- HOW TO COMPLETE THIS TASK:
What are the lines below, starting at the line containing "ATOM 112 C C . LYS" and ending at the line containing "ATOM 144 C CA"? Write them out exactly, ends included, without pictures.

- DATASET CONTENT:
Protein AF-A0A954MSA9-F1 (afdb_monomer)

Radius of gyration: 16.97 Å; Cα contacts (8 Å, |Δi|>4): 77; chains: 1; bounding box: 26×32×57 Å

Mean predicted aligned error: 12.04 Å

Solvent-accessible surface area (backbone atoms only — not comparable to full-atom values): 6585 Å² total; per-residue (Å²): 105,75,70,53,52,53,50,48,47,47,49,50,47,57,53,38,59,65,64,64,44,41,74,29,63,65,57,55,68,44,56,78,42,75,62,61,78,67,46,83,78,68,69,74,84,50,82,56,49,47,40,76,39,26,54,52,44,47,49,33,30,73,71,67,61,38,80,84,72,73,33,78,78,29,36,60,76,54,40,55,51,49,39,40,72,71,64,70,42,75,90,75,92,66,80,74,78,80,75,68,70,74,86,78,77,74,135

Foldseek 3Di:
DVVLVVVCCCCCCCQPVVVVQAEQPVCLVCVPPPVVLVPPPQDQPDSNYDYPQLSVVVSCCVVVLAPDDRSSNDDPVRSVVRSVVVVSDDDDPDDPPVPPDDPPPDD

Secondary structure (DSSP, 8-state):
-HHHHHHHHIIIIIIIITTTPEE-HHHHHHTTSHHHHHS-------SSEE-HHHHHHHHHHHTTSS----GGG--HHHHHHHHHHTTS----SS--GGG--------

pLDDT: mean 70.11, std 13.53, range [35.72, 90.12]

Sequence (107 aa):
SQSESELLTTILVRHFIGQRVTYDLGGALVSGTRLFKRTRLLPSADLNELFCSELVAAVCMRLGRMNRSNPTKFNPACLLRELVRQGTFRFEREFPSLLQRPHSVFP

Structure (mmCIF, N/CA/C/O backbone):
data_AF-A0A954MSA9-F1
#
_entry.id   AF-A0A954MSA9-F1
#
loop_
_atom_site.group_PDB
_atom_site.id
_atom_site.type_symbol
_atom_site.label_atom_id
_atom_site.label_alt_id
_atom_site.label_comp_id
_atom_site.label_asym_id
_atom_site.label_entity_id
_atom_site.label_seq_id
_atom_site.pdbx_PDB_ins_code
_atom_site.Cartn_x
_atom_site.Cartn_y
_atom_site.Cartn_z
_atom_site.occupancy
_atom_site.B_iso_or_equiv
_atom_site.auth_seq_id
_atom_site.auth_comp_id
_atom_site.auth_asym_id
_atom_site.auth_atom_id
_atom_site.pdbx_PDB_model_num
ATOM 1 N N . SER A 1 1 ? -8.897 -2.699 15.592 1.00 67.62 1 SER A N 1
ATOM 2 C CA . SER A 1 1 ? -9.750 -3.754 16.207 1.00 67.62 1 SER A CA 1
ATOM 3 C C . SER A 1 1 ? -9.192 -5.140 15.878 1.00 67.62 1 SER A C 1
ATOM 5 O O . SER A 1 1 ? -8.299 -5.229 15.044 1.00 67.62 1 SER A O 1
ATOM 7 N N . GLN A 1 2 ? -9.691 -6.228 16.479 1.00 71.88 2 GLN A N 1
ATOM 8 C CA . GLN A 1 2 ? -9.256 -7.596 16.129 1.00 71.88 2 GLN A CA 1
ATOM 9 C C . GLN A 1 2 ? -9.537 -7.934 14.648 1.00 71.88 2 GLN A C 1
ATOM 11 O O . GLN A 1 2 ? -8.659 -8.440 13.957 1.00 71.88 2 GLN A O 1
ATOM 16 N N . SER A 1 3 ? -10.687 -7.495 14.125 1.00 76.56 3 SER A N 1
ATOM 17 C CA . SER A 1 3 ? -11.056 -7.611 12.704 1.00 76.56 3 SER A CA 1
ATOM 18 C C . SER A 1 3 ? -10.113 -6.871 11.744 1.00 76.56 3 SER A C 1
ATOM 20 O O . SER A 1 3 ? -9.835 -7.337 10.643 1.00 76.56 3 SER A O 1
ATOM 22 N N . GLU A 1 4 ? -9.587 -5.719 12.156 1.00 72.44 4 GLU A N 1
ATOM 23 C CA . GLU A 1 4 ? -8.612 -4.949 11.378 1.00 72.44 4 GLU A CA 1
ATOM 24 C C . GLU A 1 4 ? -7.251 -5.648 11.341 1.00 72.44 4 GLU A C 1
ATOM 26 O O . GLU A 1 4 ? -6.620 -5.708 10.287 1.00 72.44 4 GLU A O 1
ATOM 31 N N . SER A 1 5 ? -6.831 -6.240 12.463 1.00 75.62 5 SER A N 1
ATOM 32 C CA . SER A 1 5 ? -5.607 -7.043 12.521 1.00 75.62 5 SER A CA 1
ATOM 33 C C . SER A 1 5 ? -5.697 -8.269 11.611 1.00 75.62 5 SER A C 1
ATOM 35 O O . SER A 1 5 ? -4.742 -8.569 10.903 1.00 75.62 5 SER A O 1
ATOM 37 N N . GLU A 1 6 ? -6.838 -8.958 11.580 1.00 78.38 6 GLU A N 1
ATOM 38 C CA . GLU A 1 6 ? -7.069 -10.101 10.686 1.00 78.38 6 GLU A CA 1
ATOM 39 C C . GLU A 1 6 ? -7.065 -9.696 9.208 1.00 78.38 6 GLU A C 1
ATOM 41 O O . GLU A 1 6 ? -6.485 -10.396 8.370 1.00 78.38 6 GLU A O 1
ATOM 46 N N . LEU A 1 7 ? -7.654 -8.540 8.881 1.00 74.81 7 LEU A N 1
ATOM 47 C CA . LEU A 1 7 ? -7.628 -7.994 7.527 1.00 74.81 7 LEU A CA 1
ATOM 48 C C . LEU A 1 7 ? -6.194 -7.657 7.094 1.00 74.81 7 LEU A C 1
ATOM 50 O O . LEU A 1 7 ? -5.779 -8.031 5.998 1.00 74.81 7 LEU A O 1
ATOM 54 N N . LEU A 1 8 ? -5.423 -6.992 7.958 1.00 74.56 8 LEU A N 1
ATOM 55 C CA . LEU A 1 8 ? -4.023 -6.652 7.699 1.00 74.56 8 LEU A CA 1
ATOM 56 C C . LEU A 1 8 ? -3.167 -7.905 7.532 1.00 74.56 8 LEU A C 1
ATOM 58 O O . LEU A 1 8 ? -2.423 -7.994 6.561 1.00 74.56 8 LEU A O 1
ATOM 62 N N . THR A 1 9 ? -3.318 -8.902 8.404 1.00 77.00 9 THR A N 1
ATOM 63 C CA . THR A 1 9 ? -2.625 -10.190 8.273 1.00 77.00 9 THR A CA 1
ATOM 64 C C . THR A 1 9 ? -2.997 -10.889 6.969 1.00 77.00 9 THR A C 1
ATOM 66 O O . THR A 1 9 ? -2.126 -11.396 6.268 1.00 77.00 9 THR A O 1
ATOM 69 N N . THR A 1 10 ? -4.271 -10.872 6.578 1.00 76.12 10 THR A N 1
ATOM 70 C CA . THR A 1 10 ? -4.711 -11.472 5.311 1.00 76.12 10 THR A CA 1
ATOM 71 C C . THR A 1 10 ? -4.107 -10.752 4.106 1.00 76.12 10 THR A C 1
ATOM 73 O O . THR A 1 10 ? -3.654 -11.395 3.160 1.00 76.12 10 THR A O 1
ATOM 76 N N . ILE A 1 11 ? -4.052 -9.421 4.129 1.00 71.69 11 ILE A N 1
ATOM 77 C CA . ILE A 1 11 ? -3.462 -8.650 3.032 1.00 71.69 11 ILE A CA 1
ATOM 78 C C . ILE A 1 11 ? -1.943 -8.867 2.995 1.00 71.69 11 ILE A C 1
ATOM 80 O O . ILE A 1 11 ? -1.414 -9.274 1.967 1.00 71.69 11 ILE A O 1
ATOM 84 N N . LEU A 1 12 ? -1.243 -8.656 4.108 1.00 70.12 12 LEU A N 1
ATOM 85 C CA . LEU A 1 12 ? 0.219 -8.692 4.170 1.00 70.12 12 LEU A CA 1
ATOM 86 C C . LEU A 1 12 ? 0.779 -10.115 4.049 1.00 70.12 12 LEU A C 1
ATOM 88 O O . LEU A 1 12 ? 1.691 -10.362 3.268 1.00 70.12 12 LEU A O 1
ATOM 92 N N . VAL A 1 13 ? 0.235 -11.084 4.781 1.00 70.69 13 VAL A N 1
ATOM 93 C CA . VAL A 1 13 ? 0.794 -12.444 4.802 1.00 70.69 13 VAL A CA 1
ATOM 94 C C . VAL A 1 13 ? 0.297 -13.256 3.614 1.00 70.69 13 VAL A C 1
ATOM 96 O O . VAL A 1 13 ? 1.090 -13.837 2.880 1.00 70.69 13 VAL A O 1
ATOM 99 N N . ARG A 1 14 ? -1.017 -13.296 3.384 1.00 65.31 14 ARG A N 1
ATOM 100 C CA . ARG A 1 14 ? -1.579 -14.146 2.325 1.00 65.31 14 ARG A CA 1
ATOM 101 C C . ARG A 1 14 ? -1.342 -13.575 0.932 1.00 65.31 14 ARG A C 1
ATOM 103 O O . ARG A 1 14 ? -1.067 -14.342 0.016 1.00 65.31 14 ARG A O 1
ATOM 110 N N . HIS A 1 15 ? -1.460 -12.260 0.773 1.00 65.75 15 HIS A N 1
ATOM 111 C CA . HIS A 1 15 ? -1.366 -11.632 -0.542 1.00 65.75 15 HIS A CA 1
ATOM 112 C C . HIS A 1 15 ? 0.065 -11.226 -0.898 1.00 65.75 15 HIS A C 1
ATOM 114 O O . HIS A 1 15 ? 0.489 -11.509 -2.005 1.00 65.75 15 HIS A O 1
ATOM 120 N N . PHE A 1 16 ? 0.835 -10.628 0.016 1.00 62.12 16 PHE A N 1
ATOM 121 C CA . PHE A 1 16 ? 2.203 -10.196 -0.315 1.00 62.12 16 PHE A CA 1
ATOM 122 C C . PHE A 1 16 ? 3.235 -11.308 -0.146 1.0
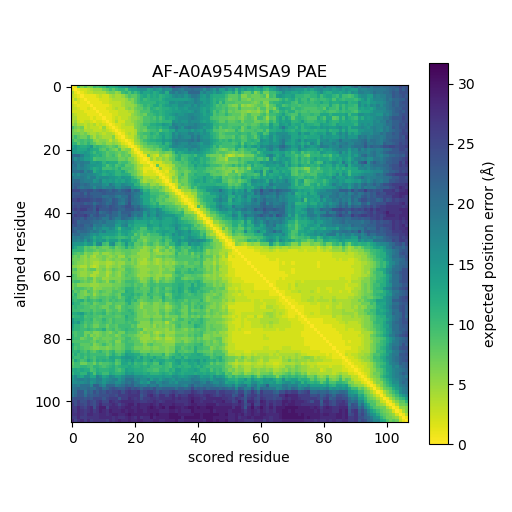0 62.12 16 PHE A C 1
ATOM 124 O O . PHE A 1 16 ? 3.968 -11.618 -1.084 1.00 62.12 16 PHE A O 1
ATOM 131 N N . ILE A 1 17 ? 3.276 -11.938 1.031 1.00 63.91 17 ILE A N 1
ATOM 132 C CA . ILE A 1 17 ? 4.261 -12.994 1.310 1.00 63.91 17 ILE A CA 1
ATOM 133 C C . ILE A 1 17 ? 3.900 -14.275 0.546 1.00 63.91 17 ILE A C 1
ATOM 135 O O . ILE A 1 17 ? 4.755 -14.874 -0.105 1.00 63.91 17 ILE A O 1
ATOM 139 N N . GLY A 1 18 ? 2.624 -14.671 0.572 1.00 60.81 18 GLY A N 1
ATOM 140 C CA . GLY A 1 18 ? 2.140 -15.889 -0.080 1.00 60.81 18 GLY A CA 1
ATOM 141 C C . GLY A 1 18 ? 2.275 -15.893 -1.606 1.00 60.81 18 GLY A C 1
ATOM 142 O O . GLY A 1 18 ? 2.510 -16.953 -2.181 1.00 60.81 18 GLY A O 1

==

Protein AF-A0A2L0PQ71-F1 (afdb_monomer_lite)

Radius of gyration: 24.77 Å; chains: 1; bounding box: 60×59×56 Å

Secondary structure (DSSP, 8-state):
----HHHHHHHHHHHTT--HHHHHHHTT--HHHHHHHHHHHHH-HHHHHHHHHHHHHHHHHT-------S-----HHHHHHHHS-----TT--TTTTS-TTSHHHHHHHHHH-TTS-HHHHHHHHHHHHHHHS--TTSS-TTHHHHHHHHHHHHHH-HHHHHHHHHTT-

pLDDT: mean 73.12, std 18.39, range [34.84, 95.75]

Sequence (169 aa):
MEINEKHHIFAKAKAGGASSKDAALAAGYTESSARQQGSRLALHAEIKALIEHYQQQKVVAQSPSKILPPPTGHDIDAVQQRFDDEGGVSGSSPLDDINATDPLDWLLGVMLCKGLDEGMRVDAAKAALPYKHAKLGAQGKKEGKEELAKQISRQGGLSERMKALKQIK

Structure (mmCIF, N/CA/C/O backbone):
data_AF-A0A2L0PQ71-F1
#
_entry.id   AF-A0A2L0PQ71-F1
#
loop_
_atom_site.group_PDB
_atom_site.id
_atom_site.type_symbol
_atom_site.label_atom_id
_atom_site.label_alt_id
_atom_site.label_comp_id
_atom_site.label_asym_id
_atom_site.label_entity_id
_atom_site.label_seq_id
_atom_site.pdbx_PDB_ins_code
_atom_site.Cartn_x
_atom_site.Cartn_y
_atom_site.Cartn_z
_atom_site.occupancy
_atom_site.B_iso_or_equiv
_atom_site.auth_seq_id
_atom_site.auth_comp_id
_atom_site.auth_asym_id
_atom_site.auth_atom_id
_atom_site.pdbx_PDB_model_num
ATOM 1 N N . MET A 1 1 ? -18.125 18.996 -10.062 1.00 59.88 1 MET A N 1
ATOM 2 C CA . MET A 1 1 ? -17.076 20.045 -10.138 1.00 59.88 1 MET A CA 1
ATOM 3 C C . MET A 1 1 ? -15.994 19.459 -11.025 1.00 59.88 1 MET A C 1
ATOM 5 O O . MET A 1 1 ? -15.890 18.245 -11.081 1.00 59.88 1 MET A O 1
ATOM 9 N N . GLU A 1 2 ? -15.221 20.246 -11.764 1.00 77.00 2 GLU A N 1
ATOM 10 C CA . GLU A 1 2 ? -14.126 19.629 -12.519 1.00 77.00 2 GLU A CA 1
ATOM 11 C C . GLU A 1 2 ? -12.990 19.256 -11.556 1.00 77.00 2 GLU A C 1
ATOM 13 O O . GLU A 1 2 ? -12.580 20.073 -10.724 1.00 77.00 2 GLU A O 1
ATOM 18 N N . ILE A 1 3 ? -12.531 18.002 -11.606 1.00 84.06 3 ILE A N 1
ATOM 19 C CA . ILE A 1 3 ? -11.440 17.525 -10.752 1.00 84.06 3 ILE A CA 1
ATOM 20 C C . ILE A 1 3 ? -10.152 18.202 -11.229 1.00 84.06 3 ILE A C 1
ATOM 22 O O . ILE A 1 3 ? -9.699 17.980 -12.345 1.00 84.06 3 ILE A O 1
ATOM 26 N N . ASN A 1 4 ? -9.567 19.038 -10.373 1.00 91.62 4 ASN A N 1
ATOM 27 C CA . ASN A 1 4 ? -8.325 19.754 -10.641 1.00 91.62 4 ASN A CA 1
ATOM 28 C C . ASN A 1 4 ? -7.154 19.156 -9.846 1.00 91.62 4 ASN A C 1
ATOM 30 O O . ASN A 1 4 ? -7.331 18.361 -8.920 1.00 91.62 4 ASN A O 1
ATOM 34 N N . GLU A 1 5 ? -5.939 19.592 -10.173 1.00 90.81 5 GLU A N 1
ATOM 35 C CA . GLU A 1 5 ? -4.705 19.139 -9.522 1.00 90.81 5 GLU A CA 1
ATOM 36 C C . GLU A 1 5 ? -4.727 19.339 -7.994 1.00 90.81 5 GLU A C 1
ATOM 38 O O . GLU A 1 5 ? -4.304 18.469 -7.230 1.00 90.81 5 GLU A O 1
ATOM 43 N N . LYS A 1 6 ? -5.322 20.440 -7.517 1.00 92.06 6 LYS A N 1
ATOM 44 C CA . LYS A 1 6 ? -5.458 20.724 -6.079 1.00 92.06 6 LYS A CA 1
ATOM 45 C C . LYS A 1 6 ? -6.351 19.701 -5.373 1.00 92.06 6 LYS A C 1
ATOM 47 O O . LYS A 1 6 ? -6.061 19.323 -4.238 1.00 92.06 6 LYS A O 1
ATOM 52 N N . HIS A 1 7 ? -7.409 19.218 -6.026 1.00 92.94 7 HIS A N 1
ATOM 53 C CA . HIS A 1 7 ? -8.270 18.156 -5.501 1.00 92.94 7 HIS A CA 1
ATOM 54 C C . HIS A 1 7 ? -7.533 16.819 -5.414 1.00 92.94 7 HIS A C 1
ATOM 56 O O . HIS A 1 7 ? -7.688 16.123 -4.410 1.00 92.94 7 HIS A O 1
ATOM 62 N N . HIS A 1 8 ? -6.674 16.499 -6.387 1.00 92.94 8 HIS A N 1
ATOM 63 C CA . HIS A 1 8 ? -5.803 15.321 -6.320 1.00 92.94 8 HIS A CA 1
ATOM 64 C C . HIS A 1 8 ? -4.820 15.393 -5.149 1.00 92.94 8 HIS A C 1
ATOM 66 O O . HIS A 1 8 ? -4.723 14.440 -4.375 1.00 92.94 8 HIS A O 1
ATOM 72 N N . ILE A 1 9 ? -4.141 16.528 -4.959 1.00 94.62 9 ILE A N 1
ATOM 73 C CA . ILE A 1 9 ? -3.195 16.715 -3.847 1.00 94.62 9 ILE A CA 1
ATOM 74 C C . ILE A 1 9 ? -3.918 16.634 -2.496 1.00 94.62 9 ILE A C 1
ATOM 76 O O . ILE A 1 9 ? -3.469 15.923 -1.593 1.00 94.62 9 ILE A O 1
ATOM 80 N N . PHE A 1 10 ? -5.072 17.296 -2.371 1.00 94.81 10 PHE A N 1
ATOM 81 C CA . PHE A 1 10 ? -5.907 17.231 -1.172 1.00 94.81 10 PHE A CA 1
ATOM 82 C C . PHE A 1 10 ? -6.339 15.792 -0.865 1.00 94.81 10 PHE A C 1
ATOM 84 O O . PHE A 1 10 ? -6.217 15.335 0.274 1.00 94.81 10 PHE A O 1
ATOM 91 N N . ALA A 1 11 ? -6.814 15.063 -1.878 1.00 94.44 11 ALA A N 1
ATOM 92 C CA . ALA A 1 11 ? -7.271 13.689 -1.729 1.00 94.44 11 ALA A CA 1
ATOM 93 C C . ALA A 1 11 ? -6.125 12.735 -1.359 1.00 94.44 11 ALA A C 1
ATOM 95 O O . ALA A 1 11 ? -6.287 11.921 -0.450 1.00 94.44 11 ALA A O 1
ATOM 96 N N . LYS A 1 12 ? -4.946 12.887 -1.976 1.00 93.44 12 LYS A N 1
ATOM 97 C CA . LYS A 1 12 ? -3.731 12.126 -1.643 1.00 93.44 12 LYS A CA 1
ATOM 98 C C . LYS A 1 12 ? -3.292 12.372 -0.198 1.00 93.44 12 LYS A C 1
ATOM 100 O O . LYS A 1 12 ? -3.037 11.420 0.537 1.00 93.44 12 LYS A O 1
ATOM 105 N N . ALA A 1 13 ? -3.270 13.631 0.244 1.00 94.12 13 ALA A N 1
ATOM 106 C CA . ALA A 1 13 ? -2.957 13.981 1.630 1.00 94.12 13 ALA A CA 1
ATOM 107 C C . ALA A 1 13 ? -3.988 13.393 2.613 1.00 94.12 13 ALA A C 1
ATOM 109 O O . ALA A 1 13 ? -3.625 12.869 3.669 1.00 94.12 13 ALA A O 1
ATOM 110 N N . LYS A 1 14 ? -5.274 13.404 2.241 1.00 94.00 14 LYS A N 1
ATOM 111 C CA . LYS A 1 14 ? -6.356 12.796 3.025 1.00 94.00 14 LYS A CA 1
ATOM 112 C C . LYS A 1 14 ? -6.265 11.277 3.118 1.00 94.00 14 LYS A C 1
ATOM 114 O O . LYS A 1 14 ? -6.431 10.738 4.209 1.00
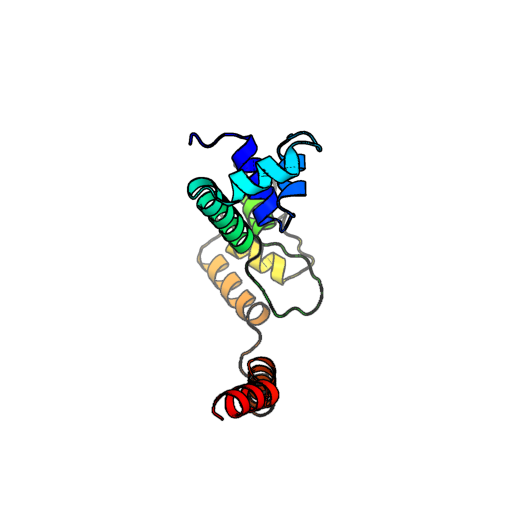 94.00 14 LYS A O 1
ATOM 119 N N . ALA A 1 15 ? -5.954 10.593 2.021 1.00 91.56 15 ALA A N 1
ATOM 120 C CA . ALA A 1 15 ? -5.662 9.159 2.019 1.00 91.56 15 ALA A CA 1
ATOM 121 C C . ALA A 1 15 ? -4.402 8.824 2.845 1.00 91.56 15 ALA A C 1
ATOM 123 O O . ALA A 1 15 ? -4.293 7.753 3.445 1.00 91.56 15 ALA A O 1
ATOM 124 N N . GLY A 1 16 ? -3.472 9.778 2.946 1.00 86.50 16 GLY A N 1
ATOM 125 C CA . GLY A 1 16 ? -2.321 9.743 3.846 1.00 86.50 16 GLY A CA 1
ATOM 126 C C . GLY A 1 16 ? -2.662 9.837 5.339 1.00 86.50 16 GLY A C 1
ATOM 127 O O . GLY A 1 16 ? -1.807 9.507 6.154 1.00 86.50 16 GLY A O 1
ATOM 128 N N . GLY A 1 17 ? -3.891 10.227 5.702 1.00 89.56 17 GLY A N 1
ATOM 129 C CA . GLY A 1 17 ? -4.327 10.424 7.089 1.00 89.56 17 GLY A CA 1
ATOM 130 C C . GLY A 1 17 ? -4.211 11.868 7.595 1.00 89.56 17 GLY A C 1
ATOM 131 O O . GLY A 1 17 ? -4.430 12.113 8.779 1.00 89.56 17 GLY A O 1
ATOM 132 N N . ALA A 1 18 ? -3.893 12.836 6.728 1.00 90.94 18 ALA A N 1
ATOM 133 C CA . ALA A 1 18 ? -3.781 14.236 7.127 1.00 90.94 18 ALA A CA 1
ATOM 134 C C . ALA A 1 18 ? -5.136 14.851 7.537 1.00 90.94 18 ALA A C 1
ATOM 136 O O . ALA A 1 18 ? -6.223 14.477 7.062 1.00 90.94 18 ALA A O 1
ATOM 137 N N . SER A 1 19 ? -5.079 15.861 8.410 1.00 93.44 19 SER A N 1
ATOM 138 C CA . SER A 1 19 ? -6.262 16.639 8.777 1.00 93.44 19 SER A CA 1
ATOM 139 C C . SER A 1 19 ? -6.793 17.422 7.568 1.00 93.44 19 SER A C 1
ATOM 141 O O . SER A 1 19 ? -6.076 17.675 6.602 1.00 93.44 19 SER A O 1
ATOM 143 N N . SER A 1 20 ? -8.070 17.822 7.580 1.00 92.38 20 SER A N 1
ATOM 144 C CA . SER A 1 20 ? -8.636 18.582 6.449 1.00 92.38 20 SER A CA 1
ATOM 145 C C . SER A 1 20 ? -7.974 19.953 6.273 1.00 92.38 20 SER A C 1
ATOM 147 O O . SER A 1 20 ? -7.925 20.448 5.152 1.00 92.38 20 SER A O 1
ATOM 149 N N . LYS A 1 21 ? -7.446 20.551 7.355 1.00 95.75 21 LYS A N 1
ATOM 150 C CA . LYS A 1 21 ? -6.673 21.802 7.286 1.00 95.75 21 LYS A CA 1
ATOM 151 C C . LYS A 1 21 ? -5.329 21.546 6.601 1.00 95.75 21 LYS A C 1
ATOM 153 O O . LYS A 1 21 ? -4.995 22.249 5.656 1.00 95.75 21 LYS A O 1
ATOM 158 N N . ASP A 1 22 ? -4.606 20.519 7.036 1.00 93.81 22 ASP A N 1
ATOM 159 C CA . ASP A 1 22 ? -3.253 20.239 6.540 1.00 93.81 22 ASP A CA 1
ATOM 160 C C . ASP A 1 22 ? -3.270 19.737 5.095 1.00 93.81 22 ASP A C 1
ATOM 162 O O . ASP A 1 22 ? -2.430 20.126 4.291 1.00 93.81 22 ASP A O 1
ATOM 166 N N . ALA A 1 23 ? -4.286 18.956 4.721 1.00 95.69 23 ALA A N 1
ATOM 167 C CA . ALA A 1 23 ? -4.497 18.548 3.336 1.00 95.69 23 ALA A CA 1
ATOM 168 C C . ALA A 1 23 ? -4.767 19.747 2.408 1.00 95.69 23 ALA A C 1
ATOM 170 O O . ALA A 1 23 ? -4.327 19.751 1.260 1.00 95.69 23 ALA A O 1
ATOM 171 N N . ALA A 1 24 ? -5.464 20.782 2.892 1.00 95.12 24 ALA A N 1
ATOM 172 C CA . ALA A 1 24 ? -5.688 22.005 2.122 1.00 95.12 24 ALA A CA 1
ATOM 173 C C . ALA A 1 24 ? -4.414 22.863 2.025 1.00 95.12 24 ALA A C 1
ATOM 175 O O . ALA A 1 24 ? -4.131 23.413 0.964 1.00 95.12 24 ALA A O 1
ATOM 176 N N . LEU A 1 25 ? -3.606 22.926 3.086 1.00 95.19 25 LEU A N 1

- THE ANSWER:
ATOM 112 C C . LYS A 1 14 ? -6.265 11.277 3.118 1.00 94.00 14 LYS A C 1
ATOM 114 O O . LYS A 1 14 ? -6.431 10.738 4.209 1.00
 94.00 14 LYS A O 1
ATOM 119 N N . ALA A 1 15 ? -5.954 10.593 2.021 1.00 91.56 15 ALA A N 1
ATOM 120 C CA . ALA A 1 15 ? -5.662 9.159 2.019 1.00 91.56 15 ALA A CA 1
ATOM 121 C C . ALA A 1 15 ? -4.402 8.824 2.845 1.00 91.56 15 ALA A C 1
ATOM 123 O O . ALA A 1 15 ? -4.293 7.753 3.445 1.00 91.56 15 ALA A O 1
ATOM 124 N N . GLY A 1 16 ? -3.472 9.778 2.946 1.00 86.50 16 GLY A N 1
ATOM 125 C CA . GLY A 1 16 ? -2.321 9.743 3.846 1.00 86.50 16 GLY A CA 1
ATOM 126 C C . GLY A 1 16 ? -2.662 9.837 5.339 1.00 86.50 16 GLY A C 1
ATOM 127 O O . GLY A 1 16 ? -1.807 9.507 6.154 1.00 86.50 16 GLY A O 1
ATOM 128 N N . GLY A 1 17 ? -3.891 10.227 5.702 1.00 89.56 17 GLY A N 1
ATOM 129 C CA . GLY A 1 17 ? -4.327 10.424 7.089 1.00 89.56 17 GLY A CA 1
ATOM 130 C C . GLY A 1 17 ? -4.211 11.868 7.595 1.00 89.56 17 GLY A C 1
ATOM 131 O O . GLY A 1 17 ? -4.430 12.113 8.779 1.00 89.56 17 GLY A O 1
ATOM 132 N N . ALA A 1 18 ? -3.893 12.836 6.728 1.00 90.94 18 ALA A N 1
ATOM 133 C CA . ALA A 1 18 ? -3.781 14.236 7.127 1.00 90.94 18 ALA A CA 1
ATOM 134 C C . ALA A 1 18 ? -5.136 14.851 7.537 1.00 90.94 18 ALA A C 1
ATOM 136 O O . ALA A 1 18 ? -6.223 14.477 7.062 1.00 90.94 18 ALA A O 1
ATOM 137 N N . SER A 1 19 ? -5.079 15.861 8.410 1.00 93.44 19 SER A N 1
ATOM 138 C CA . SER A 1 19 ? -6.262 16.639 8.777 1.00 93.44 19 SER A CA 1
ATOM 139 C C . SER A 1 19 ? -6.793 17.422 7.568 1.00 93.44 19 SER A C 1
ATOM 141 O O . SER A 1 19 ? -6.076 17.675 6.602 1.00 93.44 19 SER A O 1
ATOM 143 N N . SER A 1 20 ? -8.070 17.822 7.580 1.00 92.38 20 SER A N 1
ATOM 144 C CA . SER A 1 20 ? -8.636 18.582 6.449 1.00 92.38 20 SER A CA 1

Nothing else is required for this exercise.